There is a considerable difference regarding whether stim­ulation or recording concerns an axon in a peripheral nerve trunk or a nerve cell body (called soma) lying over an elec­trode site on a multielectrode substrate. This is studied by modeling and measurement of electrode impedance as a func­tion of cell coverage and adhesion (54-56).

Except for neural network studies, cultured arrays may once be used as cultured neuron probes. They may be im­planted in living nerve tissue to serve as a hybrid interface between electronics and nerve. The advantage would be that the electrode-cell interface may be established and optimized in the lab, while the nerve network after implantation may be a realistic target for ingrowth of nerve (collaterals). Studies of the feasibility of this approach are currently underway.

CHRONIC IMPLANTATION AND BIOCOMPATIBILITY

For future use in humans, chronic implantation behavior and biocompatibility studies of microelectrode arrays will become of crucial importance.

McCreery et al. (57) implanted single Ir microwire elec­trodes in cat cochlear nucleus and found tissue damage after long stimulation, highly correlated to the amount of charge per phase. The safe threshold was 3 nC/phase (while the stimulus threshold was about 1 nC/phase). Lefurge et al. (32) implanted intrafascicularly Teflon-coated Pt-Ir wires, diame­ter 25 um. They appeared to be tolerated well by cat nerve tissue for six months, causing little damage. The influence of silicon materials silicon microshaft array rabbit and cat corti­cal tissue was investigated by Edell et al. (58) and Schmidt et al. (59). While neuron density around the 40 um shafts de­creased, tissue response along the shafts was minimal over six months (58), except at the sharp tips.

OTHER TYPES OF INTERFACES BETWEEN ELECTRODES AND NERVE TISSUE

Thus far, insertion of multielectrodes into peripheral nerve has been considered. As stated, one problem in this approach is that electrodes may have no target (fiber) close enough to be exclusive to one electrode (overlap problem). This lowers the efficiency of a multielectrode. Other ways to interface elec­trodes and nerve tissue are the regeneration of nerve through so-called sieves and the culturing of nerve cells on patterned multielectrode substrates. Both involve growth of nerve fibers or neurites. If successful, the principal advantage of such de­vices would be that each electrode has close contact to specific nerve fibers, reducing the overlap problem and increasing electrode efficiency.

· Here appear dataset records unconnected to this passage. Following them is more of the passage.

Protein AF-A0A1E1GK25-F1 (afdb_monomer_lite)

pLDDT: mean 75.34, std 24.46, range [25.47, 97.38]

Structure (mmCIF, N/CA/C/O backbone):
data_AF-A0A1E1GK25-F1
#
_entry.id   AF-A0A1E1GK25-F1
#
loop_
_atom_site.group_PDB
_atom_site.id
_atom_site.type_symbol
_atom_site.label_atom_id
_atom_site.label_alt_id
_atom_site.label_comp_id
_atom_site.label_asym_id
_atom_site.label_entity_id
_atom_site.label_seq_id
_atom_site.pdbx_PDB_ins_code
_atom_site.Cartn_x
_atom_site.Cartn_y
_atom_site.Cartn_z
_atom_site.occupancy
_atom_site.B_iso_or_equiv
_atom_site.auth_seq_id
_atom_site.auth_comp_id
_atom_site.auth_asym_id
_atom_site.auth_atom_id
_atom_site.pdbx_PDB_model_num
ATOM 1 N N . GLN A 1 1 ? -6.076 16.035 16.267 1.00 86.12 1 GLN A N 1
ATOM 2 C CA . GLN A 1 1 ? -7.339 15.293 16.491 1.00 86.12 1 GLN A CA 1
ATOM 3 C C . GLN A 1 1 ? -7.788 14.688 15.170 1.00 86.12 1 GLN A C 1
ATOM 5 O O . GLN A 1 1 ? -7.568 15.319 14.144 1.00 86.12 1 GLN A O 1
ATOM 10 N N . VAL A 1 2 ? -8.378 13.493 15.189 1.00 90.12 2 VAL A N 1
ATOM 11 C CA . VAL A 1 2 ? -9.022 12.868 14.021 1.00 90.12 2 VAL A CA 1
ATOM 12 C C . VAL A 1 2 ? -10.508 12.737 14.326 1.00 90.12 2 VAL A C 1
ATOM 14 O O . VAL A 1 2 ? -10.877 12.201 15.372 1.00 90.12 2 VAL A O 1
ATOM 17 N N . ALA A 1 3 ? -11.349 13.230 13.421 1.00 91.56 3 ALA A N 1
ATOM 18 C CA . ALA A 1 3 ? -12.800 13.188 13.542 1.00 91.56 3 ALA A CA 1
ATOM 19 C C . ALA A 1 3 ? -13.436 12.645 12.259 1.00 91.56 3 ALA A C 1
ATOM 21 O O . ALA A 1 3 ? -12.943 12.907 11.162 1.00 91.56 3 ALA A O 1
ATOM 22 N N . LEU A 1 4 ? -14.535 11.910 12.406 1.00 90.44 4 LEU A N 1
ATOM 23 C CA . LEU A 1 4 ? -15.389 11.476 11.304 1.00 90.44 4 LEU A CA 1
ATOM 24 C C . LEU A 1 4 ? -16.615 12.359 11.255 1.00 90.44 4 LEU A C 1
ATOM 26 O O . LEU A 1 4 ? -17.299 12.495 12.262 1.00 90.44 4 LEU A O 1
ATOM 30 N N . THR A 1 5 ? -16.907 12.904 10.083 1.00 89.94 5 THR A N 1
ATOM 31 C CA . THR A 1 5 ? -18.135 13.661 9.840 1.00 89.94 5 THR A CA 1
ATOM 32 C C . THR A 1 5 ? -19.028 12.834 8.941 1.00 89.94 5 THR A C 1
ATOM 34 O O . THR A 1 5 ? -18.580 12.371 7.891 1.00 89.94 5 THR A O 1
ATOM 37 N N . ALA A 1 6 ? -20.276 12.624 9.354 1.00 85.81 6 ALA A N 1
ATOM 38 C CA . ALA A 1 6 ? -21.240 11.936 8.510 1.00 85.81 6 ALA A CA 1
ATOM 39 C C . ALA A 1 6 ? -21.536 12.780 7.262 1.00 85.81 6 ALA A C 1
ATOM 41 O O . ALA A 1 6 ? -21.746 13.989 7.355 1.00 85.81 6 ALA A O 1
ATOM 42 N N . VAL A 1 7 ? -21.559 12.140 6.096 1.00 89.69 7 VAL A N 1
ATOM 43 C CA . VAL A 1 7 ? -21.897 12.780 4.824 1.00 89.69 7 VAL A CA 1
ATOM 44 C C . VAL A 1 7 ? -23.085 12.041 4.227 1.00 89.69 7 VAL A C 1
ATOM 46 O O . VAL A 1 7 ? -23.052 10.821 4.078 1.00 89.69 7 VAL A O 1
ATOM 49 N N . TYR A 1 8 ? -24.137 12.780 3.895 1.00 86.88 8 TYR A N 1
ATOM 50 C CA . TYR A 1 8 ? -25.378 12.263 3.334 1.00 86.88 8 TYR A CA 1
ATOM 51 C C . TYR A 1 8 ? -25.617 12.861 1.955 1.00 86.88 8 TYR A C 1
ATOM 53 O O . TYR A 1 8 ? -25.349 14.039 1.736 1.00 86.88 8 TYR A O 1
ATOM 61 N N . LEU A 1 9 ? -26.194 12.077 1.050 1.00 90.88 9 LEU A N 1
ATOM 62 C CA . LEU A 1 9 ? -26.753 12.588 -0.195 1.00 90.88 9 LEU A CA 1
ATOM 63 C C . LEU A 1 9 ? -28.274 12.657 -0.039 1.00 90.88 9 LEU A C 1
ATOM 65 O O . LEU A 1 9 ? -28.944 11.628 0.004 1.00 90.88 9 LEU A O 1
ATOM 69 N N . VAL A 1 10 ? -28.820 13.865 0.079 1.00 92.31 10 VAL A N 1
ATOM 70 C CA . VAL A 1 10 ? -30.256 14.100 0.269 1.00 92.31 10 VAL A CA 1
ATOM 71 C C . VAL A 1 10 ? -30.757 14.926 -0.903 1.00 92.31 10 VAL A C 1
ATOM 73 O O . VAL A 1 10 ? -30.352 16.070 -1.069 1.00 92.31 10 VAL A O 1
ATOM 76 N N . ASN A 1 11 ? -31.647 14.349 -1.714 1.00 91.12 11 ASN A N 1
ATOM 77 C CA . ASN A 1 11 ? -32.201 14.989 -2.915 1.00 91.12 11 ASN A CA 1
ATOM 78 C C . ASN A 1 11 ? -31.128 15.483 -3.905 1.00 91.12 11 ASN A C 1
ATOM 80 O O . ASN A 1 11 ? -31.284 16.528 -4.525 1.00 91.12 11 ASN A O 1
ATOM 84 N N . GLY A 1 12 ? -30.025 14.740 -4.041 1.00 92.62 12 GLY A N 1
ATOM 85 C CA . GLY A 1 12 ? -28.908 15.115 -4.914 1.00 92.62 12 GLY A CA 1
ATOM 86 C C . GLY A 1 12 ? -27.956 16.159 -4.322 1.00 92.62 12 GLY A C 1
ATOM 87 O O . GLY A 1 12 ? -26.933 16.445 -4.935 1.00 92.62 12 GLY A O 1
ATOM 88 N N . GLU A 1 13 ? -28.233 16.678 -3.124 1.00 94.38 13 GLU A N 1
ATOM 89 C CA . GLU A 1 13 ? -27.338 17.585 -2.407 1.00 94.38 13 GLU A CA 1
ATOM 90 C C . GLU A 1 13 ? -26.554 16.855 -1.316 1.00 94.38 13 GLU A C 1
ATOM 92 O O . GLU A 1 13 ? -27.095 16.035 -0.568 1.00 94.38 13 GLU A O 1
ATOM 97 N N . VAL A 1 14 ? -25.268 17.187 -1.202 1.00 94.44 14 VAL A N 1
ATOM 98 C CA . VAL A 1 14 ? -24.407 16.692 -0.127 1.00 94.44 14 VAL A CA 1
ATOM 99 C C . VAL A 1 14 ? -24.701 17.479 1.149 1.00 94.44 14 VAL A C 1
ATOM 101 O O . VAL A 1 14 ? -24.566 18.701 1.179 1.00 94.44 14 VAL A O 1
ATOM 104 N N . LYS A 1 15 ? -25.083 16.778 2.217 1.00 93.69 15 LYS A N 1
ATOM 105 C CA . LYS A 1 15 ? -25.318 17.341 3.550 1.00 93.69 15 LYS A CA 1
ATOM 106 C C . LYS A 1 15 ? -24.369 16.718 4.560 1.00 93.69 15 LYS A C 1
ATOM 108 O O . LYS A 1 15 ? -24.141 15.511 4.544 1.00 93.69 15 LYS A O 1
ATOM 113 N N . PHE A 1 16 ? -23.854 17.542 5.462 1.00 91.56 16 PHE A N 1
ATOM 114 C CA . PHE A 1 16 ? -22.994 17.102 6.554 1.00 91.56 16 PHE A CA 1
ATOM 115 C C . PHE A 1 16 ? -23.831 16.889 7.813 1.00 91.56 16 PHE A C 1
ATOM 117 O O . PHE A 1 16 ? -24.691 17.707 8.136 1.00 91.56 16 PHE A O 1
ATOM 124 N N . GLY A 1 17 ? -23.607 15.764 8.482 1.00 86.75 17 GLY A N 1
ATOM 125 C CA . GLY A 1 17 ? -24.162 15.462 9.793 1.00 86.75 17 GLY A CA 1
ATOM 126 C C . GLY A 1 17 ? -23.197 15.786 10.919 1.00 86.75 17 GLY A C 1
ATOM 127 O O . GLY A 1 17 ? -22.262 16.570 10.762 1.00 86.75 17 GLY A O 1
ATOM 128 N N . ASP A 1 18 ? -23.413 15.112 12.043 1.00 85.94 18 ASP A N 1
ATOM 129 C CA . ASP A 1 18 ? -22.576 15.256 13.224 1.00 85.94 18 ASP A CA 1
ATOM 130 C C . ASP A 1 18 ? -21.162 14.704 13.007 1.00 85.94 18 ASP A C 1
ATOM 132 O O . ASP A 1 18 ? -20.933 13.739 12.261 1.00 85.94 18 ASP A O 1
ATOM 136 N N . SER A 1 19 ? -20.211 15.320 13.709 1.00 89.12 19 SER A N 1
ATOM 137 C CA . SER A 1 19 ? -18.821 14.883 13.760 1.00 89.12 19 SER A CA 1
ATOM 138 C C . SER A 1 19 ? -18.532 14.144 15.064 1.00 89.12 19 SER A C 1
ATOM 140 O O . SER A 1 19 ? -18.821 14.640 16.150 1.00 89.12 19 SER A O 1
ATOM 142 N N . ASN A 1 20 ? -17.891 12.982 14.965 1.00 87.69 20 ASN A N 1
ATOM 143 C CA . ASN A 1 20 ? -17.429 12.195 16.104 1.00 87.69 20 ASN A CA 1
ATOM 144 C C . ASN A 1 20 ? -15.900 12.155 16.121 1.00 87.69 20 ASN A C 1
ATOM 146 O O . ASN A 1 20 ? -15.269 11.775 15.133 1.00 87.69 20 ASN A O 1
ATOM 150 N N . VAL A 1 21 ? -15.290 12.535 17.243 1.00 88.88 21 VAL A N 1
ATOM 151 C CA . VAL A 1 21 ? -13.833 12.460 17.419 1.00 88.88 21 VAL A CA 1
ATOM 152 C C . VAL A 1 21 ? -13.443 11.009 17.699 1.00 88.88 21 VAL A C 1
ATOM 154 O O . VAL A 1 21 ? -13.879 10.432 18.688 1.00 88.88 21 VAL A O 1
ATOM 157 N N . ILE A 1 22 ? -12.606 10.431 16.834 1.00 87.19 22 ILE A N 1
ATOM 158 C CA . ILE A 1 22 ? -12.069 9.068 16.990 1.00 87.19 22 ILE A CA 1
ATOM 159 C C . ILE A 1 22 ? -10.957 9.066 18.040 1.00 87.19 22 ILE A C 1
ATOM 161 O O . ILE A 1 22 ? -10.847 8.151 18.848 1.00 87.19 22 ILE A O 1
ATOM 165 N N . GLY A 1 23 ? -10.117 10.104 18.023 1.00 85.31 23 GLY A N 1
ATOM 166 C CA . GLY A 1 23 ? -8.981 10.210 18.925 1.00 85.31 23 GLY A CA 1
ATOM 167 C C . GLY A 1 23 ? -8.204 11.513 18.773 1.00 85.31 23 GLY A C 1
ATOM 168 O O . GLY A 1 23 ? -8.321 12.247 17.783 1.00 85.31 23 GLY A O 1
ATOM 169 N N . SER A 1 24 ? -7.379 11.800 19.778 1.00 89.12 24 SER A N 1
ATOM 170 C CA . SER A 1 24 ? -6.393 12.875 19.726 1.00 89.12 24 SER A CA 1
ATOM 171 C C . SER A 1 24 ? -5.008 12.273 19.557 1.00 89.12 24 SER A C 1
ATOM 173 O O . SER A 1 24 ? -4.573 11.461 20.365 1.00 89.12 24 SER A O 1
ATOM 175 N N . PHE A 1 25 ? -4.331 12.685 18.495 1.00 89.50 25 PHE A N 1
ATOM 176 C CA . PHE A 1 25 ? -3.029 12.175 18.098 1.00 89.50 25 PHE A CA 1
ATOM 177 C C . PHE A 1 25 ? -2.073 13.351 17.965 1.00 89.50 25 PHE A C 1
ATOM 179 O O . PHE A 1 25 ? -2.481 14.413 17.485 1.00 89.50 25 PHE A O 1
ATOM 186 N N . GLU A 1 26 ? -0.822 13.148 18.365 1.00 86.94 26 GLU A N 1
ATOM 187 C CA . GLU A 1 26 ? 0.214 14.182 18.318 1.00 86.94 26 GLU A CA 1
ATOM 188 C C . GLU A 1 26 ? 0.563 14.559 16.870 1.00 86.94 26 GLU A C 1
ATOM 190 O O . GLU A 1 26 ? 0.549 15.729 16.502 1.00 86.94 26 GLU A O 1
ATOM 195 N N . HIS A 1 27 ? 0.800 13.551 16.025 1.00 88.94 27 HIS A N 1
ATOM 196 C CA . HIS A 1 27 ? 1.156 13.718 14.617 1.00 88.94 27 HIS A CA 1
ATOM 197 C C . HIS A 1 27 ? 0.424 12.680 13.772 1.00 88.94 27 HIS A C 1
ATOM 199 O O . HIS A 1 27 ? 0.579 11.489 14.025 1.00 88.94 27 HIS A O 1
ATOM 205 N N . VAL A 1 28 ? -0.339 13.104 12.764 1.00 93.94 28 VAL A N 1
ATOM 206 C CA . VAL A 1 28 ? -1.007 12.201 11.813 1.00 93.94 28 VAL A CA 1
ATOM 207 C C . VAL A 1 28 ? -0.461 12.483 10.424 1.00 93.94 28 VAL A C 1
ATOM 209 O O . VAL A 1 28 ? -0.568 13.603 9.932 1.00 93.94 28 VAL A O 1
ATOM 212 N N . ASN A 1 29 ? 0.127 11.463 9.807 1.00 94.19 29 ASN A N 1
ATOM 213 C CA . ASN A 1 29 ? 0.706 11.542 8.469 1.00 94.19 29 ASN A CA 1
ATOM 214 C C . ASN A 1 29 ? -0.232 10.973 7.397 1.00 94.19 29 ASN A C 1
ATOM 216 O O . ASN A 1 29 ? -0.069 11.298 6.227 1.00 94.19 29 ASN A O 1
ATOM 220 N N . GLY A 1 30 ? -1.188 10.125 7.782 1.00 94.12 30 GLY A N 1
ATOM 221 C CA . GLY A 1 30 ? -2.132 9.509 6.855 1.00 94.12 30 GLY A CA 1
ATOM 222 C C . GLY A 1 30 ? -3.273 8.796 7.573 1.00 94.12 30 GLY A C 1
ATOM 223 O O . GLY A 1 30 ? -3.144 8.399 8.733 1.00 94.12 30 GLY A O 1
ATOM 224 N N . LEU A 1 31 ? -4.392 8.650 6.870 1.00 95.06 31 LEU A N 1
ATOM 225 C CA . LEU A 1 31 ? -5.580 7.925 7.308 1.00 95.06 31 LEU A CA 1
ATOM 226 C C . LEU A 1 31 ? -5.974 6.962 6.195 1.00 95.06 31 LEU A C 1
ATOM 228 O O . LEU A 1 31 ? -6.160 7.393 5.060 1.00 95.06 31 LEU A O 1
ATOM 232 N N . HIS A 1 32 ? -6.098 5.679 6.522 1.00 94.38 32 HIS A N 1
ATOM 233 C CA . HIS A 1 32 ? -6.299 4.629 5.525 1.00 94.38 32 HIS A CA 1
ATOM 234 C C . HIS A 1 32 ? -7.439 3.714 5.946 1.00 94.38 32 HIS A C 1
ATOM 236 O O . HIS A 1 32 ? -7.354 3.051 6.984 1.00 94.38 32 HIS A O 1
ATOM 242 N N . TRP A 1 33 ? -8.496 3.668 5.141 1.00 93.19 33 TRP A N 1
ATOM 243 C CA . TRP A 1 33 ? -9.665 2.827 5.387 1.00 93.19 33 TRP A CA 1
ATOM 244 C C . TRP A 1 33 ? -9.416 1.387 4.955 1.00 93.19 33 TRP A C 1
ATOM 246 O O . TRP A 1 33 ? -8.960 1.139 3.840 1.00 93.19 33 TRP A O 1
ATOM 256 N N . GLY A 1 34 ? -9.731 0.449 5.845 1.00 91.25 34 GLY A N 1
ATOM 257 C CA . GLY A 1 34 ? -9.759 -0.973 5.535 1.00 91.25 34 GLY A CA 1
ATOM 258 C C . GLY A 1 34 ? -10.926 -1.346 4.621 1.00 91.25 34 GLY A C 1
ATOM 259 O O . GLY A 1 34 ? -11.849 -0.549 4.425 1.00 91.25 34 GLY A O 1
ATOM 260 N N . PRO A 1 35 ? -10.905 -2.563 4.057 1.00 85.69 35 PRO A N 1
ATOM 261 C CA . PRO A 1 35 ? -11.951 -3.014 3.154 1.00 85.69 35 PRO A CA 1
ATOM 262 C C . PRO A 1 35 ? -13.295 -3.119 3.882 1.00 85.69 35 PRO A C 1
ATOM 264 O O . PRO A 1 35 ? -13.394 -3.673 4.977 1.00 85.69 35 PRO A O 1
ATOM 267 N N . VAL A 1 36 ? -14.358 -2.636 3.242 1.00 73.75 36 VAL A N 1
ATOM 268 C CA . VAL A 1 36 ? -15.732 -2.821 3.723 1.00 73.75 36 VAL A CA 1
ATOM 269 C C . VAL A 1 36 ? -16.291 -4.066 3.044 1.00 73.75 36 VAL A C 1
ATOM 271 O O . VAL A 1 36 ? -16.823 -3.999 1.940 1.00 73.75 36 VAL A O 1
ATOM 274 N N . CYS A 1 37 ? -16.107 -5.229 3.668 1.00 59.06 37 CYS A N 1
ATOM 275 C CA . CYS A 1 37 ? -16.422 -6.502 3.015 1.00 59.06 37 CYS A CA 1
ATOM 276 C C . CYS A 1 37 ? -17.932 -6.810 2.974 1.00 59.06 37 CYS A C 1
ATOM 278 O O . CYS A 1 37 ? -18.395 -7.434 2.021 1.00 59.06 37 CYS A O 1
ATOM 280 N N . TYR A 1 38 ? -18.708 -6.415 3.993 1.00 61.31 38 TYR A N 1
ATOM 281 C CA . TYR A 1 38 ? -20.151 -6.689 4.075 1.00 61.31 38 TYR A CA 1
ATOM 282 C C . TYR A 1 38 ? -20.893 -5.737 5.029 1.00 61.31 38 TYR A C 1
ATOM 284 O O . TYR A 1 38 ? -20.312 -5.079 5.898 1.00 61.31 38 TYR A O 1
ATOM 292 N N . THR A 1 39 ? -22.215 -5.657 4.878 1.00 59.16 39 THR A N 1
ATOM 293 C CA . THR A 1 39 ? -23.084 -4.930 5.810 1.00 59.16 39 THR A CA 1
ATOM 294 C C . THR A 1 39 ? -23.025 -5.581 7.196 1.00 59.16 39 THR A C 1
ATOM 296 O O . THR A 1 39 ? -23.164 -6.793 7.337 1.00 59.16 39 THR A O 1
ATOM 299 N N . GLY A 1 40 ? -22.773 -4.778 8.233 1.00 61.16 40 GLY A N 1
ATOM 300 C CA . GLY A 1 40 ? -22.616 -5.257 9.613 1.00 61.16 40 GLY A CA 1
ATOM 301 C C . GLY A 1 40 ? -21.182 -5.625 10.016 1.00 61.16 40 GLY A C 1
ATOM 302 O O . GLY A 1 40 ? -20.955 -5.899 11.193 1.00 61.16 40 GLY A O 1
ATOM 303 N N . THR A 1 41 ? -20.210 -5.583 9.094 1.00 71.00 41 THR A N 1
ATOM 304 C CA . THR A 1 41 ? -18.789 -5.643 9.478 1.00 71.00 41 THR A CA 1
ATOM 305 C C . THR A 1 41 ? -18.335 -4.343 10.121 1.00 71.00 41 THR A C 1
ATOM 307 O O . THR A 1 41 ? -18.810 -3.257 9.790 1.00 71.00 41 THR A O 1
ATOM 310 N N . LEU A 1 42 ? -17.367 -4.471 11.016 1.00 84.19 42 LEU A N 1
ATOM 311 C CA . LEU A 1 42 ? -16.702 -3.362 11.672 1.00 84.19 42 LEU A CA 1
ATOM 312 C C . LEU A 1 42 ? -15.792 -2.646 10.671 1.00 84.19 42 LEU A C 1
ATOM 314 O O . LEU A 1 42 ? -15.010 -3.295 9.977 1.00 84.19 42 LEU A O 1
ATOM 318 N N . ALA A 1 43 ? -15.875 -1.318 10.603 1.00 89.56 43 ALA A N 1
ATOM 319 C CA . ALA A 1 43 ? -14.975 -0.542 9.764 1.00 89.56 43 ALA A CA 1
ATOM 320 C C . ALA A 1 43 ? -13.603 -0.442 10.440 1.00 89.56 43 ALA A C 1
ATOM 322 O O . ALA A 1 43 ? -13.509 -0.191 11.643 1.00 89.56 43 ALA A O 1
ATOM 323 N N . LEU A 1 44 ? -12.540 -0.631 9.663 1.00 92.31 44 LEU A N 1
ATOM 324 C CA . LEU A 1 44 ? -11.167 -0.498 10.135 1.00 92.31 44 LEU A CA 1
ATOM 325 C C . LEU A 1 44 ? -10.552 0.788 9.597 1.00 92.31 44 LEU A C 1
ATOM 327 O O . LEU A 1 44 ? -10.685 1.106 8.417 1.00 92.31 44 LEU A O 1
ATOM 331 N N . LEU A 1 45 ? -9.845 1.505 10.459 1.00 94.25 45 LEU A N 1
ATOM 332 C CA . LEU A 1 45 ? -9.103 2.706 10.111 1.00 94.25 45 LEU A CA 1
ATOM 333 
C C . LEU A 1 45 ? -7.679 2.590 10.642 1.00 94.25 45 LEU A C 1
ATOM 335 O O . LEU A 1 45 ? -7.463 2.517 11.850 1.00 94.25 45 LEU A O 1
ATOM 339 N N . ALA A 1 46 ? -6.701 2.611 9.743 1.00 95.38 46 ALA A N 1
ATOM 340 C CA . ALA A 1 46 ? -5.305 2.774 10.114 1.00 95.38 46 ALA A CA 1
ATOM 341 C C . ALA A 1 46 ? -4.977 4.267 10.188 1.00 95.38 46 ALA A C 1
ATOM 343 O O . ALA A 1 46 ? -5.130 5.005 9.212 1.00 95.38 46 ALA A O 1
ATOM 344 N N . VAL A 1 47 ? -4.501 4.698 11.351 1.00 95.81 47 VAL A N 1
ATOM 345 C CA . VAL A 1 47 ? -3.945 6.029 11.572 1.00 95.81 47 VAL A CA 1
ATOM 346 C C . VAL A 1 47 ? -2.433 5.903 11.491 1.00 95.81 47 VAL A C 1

Especially in neural culturing on planar substrates, a good understanding of the neuron-electrode interface is of primary concern and can directly be studied.

Both types of interfaces will be dealt with in subsequent sections.

REGENERATION SIEVE MICRO ELECTRODE ARRAYS

Another way of interfacing nerves to electrodes is the use of a 2-D (planar) sieve put in between the two cut end of a nerve. The silicon sieve permits nerve fibers to regenerate through metallized hole (or slit) electrodes in the sieve (39-43). The main advantage of this method is that microfabrication of flat devices is easier than that of 3-D devices. Another advantage

is that, once the nerve has been regenerated, the device is fixed firmly to the nerve. However, since the flats are typically only 10 um thick, there is a limited chance that nodes of Ran- vier will be close to an electrode (typical internode spacing of a 10 um fiber is 1 mm), thereby limiting the selectivity of stimulation/recording. Also, nerve fibers tend to grow through holes not as single fibers, but as a group (fasciculation), thereby reducing the possibility of selective stimulation. Zhao et al. (42) report that only when nerves are regenerated through 100 um hole diameters do they recover anatomically more or less normal, after 4 to 16 weeks of regeneration, but with about 40% loss of force in the corresponding muscle. Smaller holes yielded morphological and functional failures.